___ The input

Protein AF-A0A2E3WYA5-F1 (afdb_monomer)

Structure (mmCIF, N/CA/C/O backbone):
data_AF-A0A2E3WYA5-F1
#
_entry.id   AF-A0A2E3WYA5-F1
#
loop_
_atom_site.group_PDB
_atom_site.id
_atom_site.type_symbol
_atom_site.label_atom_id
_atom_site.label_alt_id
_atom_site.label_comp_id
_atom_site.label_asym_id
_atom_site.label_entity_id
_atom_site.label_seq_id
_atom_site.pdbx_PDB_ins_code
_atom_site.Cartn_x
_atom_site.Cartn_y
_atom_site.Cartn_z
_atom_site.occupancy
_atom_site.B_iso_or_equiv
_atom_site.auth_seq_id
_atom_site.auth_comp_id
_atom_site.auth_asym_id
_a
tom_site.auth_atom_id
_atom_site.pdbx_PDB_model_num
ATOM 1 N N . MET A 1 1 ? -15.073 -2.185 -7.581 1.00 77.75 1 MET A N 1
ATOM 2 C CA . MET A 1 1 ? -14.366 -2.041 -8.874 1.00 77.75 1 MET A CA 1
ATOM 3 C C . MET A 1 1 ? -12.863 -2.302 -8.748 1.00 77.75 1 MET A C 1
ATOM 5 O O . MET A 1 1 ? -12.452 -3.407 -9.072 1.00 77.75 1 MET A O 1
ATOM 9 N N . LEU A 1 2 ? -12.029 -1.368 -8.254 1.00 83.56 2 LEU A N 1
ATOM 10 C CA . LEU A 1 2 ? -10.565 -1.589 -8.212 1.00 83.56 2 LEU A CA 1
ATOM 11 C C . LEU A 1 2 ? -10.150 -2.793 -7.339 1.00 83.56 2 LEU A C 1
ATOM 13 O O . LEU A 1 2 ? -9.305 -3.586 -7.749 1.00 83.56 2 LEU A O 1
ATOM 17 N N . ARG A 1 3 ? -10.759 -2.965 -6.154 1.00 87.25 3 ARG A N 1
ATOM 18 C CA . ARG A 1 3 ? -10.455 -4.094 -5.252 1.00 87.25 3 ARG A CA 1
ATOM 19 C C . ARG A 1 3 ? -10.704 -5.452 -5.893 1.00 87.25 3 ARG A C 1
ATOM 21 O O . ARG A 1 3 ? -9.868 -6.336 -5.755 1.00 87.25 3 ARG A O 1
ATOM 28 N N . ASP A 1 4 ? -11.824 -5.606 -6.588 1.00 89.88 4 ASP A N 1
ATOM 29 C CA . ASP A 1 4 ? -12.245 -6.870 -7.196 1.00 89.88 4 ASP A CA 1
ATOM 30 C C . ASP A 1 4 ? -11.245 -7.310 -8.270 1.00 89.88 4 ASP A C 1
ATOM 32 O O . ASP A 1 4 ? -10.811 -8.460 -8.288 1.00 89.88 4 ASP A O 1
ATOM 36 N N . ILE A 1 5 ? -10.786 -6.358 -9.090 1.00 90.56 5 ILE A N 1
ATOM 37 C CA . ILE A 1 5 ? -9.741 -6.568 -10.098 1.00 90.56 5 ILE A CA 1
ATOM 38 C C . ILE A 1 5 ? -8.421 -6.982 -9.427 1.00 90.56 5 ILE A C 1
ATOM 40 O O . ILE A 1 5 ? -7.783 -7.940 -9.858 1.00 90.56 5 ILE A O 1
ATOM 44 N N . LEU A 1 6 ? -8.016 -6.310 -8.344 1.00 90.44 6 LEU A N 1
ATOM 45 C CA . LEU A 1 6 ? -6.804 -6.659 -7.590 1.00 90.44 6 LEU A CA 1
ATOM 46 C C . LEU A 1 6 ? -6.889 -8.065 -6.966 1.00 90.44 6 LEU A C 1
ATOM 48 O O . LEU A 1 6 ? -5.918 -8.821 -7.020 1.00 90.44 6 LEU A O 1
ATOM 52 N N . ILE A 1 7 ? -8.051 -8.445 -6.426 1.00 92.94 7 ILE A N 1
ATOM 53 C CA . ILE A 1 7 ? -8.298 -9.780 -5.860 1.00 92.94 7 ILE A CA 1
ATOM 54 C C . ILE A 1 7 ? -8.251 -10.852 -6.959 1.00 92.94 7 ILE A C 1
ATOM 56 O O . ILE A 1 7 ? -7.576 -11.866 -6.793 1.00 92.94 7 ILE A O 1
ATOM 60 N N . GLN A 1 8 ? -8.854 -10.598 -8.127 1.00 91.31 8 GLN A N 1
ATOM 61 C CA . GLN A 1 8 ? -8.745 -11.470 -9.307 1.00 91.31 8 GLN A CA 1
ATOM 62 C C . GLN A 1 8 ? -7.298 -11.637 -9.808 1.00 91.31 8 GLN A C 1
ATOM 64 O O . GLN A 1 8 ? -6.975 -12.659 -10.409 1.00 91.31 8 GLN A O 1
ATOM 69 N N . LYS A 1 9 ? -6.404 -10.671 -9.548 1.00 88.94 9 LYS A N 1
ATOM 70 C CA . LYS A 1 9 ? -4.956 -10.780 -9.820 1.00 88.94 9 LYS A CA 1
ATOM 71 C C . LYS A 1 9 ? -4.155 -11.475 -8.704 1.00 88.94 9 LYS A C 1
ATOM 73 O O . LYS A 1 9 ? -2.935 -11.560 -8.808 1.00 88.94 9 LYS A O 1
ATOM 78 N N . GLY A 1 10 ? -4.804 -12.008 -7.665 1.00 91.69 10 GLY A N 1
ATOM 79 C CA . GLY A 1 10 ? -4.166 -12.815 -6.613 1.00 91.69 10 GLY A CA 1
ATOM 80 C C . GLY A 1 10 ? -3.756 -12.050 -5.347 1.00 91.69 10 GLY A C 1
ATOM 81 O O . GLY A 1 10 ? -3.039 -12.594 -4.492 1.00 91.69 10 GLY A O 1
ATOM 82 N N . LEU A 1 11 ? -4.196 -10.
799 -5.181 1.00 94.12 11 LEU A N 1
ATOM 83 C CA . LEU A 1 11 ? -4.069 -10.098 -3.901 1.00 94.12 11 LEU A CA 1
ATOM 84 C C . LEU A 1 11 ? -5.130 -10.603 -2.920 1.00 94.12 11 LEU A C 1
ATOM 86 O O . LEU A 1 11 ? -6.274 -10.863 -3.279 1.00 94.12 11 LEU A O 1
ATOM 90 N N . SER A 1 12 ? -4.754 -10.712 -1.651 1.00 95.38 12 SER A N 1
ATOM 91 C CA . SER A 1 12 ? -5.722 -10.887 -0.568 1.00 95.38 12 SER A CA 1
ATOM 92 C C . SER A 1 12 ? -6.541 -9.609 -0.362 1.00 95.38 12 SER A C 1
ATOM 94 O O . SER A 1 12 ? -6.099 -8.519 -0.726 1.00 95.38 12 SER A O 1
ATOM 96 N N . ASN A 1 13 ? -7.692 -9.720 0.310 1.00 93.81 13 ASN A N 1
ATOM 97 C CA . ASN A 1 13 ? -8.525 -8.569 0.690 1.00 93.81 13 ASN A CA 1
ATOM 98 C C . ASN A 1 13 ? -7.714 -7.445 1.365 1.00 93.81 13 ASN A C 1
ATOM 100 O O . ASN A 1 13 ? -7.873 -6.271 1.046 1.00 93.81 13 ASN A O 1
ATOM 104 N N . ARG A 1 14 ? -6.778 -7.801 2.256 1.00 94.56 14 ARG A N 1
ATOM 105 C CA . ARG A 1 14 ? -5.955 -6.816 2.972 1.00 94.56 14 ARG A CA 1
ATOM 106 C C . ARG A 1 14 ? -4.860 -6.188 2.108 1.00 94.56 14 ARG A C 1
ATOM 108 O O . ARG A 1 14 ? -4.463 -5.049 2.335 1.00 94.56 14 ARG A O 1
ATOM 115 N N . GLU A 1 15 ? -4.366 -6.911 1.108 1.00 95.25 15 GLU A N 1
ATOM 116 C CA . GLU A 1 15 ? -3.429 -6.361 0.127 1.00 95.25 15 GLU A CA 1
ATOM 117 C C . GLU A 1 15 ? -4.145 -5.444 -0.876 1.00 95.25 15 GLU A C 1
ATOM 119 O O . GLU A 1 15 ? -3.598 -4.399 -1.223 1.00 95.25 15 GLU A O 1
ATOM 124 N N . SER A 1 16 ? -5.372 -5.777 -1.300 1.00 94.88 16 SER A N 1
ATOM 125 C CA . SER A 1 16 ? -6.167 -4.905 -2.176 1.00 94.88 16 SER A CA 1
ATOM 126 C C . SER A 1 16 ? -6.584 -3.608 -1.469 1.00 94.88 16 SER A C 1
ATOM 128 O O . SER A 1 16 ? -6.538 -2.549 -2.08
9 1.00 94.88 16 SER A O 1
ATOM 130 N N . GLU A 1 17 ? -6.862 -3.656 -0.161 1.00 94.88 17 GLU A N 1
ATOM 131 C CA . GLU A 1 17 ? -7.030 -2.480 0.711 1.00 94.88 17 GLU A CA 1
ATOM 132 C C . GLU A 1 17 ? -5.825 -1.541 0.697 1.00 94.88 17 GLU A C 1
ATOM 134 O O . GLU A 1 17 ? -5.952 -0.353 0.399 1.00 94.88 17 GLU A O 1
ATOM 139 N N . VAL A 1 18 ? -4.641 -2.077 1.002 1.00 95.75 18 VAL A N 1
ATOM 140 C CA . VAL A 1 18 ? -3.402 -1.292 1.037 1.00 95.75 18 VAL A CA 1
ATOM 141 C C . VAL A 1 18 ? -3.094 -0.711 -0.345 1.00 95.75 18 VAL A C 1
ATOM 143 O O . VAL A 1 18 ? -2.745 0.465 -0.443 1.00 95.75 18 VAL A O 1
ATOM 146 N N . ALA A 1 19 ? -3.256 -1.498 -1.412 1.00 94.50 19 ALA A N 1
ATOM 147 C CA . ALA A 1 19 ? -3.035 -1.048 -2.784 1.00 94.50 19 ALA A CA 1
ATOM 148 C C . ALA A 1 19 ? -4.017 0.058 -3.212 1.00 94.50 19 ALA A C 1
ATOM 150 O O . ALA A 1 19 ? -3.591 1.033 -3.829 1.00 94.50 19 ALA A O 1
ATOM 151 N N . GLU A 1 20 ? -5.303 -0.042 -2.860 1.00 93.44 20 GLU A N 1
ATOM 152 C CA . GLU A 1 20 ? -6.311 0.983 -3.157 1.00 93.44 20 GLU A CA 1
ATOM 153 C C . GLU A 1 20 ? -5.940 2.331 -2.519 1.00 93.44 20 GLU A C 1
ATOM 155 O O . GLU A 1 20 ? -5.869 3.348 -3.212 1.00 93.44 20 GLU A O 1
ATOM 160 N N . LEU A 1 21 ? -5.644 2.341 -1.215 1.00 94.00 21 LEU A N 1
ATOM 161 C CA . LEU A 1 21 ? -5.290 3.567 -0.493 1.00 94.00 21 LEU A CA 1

______
___ The input

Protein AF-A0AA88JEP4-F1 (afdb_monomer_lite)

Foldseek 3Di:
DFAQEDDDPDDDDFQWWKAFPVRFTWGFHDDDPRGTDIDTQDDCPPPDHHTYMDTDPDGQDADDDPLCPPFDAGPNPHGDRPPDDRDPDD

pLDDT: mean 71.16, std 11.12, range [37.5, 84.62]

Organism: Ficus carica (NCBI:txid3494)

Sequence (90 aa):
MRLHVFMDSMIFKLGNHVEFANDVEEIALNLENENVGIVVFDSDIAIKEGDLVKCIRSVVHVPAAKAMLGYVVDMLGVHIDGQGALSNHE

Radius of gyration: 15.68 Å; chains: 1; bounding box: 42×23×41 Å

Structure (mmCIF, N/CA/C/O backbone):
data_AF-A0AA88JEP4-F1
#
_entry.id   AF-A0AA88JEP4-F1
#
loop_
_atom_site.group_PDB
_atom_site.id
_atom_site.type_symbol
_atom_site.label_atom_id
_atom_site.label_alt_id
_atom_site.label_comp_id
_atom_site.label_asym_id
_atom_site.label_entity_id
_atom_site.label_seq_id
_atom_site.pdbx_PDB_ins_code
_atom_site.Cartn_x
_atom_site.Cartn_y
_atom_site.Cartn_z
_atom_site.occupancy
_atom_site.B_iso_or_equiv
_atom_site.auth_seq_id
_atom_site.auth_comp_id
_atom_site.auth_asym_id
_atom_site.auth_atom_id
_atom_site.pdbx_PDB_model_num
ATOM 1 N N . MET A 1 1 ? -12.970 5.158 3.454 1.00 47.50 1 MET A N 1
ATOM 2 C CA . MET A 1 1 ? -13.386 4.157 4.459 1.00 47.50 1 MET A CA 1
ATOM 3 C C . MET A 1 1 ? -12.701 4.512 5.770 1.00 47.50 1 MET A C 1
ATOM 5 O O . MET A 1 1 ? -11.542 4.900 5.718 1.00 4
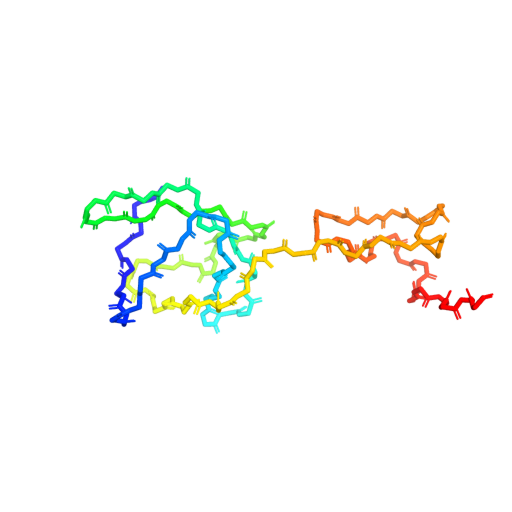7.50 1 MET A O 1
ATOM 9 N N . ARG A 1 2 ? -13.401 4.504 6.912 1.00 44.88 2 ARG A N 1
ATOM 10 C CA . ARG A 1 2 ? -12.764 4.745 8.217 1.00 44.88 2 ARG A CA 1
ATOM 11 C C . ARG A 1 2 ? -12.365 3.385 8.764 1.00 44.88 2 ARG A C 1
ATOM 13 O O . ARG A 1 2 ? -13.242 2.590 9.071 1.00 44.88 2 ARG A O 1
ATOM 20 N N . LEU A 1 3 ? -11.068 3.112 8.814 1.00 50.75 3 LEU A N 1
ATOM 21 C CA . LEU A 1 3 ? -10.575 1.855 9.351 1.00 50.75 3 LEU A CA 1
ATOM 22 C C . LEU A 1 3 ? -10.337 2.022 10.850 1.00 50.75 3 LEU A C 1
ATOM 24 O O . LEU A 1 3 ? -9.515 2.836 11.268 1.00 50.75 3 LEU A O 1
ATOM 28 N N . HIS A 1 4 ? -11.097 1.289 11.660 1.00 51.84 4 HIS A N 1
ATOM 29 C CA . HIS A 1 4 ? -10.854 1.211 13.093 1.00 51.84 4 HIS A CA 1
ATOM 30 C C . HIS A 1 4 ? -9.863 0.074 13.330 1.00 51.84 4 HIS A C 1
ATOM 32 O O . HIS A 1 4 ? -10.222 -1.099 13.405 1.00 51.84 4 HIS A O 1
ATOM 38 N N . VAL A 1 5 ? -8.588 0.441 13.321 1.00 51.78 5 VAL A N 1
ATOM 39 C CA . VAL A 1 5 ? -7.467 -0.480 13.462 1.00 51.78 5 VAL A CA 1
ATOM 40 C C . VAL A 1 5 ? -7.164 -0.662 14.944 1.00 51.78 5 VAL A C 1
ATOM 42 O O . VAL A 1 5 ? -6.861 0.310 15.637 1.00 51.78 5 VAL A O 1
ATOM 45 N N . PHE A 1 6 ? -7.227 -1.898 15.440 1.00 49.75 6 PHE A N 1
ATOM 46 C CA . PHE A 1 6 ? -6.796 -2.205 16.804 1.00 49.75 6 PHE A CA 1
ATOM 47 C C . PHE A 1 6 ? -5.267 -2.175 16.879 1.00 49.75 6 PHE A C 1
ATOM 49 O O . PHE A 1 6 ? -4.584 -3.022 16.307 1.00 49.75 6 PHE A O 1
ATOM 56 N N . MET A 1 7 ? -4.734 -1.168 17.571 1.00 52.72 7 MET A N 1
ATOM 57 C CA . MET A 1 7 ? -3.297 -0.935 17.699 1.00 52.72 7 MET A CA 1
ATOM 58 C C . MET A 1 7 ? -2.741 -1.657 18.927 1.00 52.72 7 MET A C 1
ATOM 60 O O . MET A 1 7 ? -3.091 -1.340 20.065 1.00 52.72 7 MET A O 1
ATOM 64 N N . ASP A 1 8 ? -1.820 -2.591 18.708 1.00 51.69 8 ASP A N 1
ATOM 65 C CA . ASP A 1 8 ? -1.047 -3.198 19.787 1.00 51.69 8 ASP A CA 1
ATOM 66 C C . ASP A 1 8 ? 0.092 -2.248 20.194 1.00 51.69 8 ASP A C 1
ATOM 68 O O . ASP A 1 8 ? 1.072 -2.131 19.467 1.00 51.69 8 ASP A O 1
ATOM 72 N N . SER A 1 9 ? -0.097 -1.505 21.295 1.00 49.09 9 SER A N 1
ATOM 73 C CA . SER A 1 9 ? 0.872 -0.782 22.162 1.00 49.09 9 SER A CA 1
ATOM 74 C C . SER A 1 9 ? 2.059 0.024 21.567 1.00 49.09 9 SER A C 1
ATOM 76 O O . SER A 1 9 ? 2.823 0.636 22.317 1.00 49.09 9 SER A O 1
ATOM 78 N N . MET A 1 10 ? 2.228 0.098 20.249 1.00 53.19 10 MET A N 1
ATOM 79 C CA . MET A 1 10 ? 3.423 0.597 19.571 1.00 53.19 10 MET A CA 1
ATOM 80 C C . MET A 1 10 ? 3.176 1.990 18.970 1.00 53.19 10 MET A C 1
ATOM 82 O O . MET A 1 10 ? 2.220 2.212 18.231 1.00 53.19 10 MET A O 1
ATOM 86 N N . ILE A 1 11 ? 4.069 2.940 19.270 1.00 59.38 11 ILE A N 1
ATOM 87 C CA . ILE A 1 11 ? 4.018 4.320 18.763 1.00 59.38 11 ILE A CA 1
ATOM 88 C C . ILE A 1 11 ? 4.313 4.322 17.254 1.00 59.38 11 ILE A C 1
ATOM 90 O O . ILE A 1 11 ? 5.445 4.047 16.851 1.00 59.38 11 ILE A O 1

______
___ The input

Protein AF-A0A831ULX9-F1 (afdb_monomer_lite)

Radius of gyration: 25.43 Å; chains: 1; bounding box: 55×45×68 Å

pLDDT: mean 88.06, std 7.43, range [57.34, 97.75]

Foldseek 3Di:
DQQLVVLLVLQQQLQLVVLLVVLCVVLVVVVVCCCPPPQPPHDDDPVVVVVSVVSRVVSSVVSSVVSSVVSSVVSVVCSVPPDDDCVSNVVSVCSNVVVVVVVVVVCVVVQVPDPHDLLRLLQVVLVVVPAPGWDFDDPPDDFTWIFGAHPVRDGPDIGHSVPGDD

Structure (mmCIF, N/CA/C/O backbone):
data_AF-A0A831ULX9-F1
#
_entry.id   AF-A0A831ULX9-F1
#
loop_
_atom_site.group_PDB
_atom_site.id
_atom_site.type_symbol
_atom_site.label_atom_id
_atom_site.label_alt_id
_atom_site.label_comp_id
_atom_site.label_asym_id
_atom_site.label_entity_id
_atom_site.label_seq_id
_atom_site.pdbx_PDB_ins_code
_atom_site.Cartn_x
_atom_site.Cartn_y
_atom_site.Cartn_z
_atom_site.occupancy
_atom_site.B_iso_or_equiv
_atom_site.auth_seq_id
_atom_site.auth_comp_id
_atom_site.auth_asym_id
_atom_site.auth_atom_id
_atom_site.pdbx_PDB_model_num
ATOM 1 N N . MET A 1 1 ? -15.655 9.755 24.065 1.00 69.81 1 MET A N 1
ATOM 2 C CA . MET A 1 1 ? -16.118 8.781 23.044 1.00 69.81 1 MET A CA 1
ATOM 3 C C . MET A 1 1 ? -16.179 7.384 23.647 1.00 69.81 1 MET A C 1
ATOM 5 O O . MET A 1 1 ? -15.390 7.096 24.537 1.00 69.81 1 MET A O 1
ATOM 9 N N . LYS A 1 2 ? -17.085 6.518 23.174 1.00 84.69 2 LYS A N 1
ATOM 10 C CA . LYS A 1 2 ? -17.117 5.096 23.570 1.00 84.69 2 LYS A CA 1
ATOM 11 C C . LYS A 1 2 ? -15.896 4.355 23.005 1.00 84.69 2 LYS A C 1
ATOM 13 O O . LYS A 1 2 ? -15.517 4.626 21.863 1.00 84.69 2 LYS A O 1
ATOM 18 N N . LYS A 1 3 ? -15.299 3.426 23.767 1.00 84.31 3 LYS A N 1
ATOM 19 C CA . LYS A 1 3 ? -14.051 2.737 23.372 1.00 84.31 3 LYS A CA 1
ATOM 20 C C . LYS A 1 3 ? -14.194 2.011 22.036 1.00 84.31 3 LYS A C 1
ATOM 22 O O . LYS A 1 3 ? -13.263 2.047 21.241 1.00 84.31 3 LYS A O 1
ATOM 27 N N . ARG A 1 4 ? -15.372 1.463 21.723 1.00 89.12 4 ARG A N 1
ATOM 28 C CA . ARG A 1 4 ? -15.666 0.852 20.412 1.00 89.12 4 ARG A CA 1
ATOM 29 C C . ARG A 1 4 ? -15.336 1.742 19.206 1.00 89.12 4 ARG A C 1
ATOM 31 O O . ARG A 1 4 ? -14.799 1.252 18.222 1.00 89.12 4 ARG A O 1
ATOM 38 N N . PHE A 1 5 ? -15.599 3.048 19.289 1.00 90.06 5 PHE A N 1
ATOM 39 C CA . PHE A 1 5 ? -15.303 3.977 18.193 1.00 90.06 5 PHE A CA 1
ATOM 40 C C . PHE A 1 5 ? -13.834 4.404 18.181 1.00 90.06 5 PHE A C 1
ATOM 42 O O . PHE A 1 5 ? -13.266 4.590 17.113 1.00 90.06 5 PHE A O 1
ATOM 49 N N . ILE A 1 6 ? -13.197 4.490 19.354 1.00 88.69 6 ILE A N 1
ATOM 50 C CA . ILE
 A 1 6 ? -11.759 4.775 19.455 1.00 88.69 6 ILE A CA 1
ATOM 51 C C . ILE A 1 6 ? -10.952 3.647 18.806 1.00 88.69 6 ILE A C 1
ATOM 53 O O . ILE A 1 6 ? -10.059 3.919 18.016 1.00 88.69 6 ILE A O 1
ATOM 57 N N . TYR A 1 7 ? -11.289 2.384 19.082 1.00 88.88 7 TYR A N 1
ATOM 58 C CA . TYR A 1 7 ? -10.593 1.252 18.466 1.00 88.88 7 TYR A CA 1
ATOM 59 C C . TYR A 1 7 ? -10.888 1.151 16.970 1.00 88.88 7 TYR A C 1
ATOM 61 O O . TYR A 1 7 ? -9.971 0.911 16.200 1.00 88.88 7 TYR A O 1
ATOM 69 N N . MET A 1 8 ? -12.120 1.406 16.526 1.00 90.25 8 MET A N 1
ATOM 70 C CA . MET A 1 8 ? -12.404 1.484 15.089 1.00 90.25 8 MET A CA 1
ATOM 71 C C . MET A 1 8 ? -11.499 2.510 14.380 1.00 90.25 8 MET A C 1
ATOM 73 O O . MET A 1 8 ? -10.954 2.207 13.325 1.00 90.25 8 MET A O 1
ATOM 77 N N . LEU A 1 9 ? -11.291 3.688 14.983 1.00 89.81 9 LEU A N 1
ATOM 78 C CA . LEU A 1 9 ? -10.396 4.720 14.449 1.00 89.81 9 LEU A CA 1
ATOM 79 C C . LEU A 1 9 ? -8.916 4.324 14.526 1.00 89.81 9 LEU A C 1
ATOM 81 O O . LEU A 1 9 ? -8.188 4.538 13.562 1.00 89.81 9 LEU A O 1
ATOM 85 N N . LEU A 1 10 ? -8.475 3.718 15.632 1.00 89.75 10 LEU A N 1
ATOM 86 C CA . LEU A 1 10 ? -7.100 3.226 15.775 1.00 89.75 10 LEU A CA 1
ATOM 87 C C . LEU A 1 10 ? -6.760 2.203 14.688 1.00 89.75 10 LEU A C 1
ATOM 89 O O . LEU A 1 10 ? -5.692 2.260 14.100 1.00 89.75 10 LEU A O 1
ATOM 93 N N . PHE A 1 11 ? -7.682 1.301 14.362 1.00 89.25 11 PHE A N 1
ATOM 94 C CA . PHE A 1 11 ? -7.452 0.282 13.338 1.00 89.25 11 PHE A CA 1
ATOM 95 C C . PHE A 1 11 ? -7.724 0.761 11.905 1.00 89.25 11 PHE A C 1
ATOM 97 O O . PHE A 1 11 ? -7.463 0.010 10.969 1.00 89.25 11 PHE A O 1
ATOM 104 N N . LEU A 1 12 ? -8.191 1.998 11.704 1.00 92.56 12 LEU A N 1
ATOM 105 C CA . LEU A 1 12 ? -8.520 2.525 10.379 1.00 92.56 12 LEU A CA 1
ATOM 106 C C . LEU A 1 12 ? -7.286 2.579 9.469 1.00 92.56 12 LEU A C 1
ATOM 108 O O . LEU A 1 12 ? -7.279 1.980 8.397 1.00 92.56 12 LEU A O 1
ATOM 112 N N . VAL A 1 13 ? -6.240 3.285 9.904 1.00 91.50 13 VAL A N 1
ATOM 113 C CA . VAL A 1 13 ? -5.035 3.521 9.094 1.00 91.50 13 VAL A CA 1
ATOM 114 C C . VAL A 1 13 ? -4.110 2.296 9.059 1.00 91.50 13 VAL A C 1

______

(Work to be completed): As listed above, the lines from the line with "ATOM 71 C C . MET" to the line with "ATOM 78 C CA" are to be echoed exactly, with both ends included and nothing added.

(Output of the task):
ATOM 71 C C . MET A 1 8 ? -11.499 2.510 14.380 1.00 90.25 8 MET A C 1
ATOM 73 O O . MET A 1 8 ? -10.954 2.207 13.325 1.00 90.25 8 MET A O 1
ATOM 77 N N . LEU A 1 9 ? -11.291 3.688 14.983 1.00 89.81 9 LEU A N 1
ATOM 78 C CA . LEU A 1 9 ? -10.396 4.720 14.449 1.00 89.81 9 LEU A CA 1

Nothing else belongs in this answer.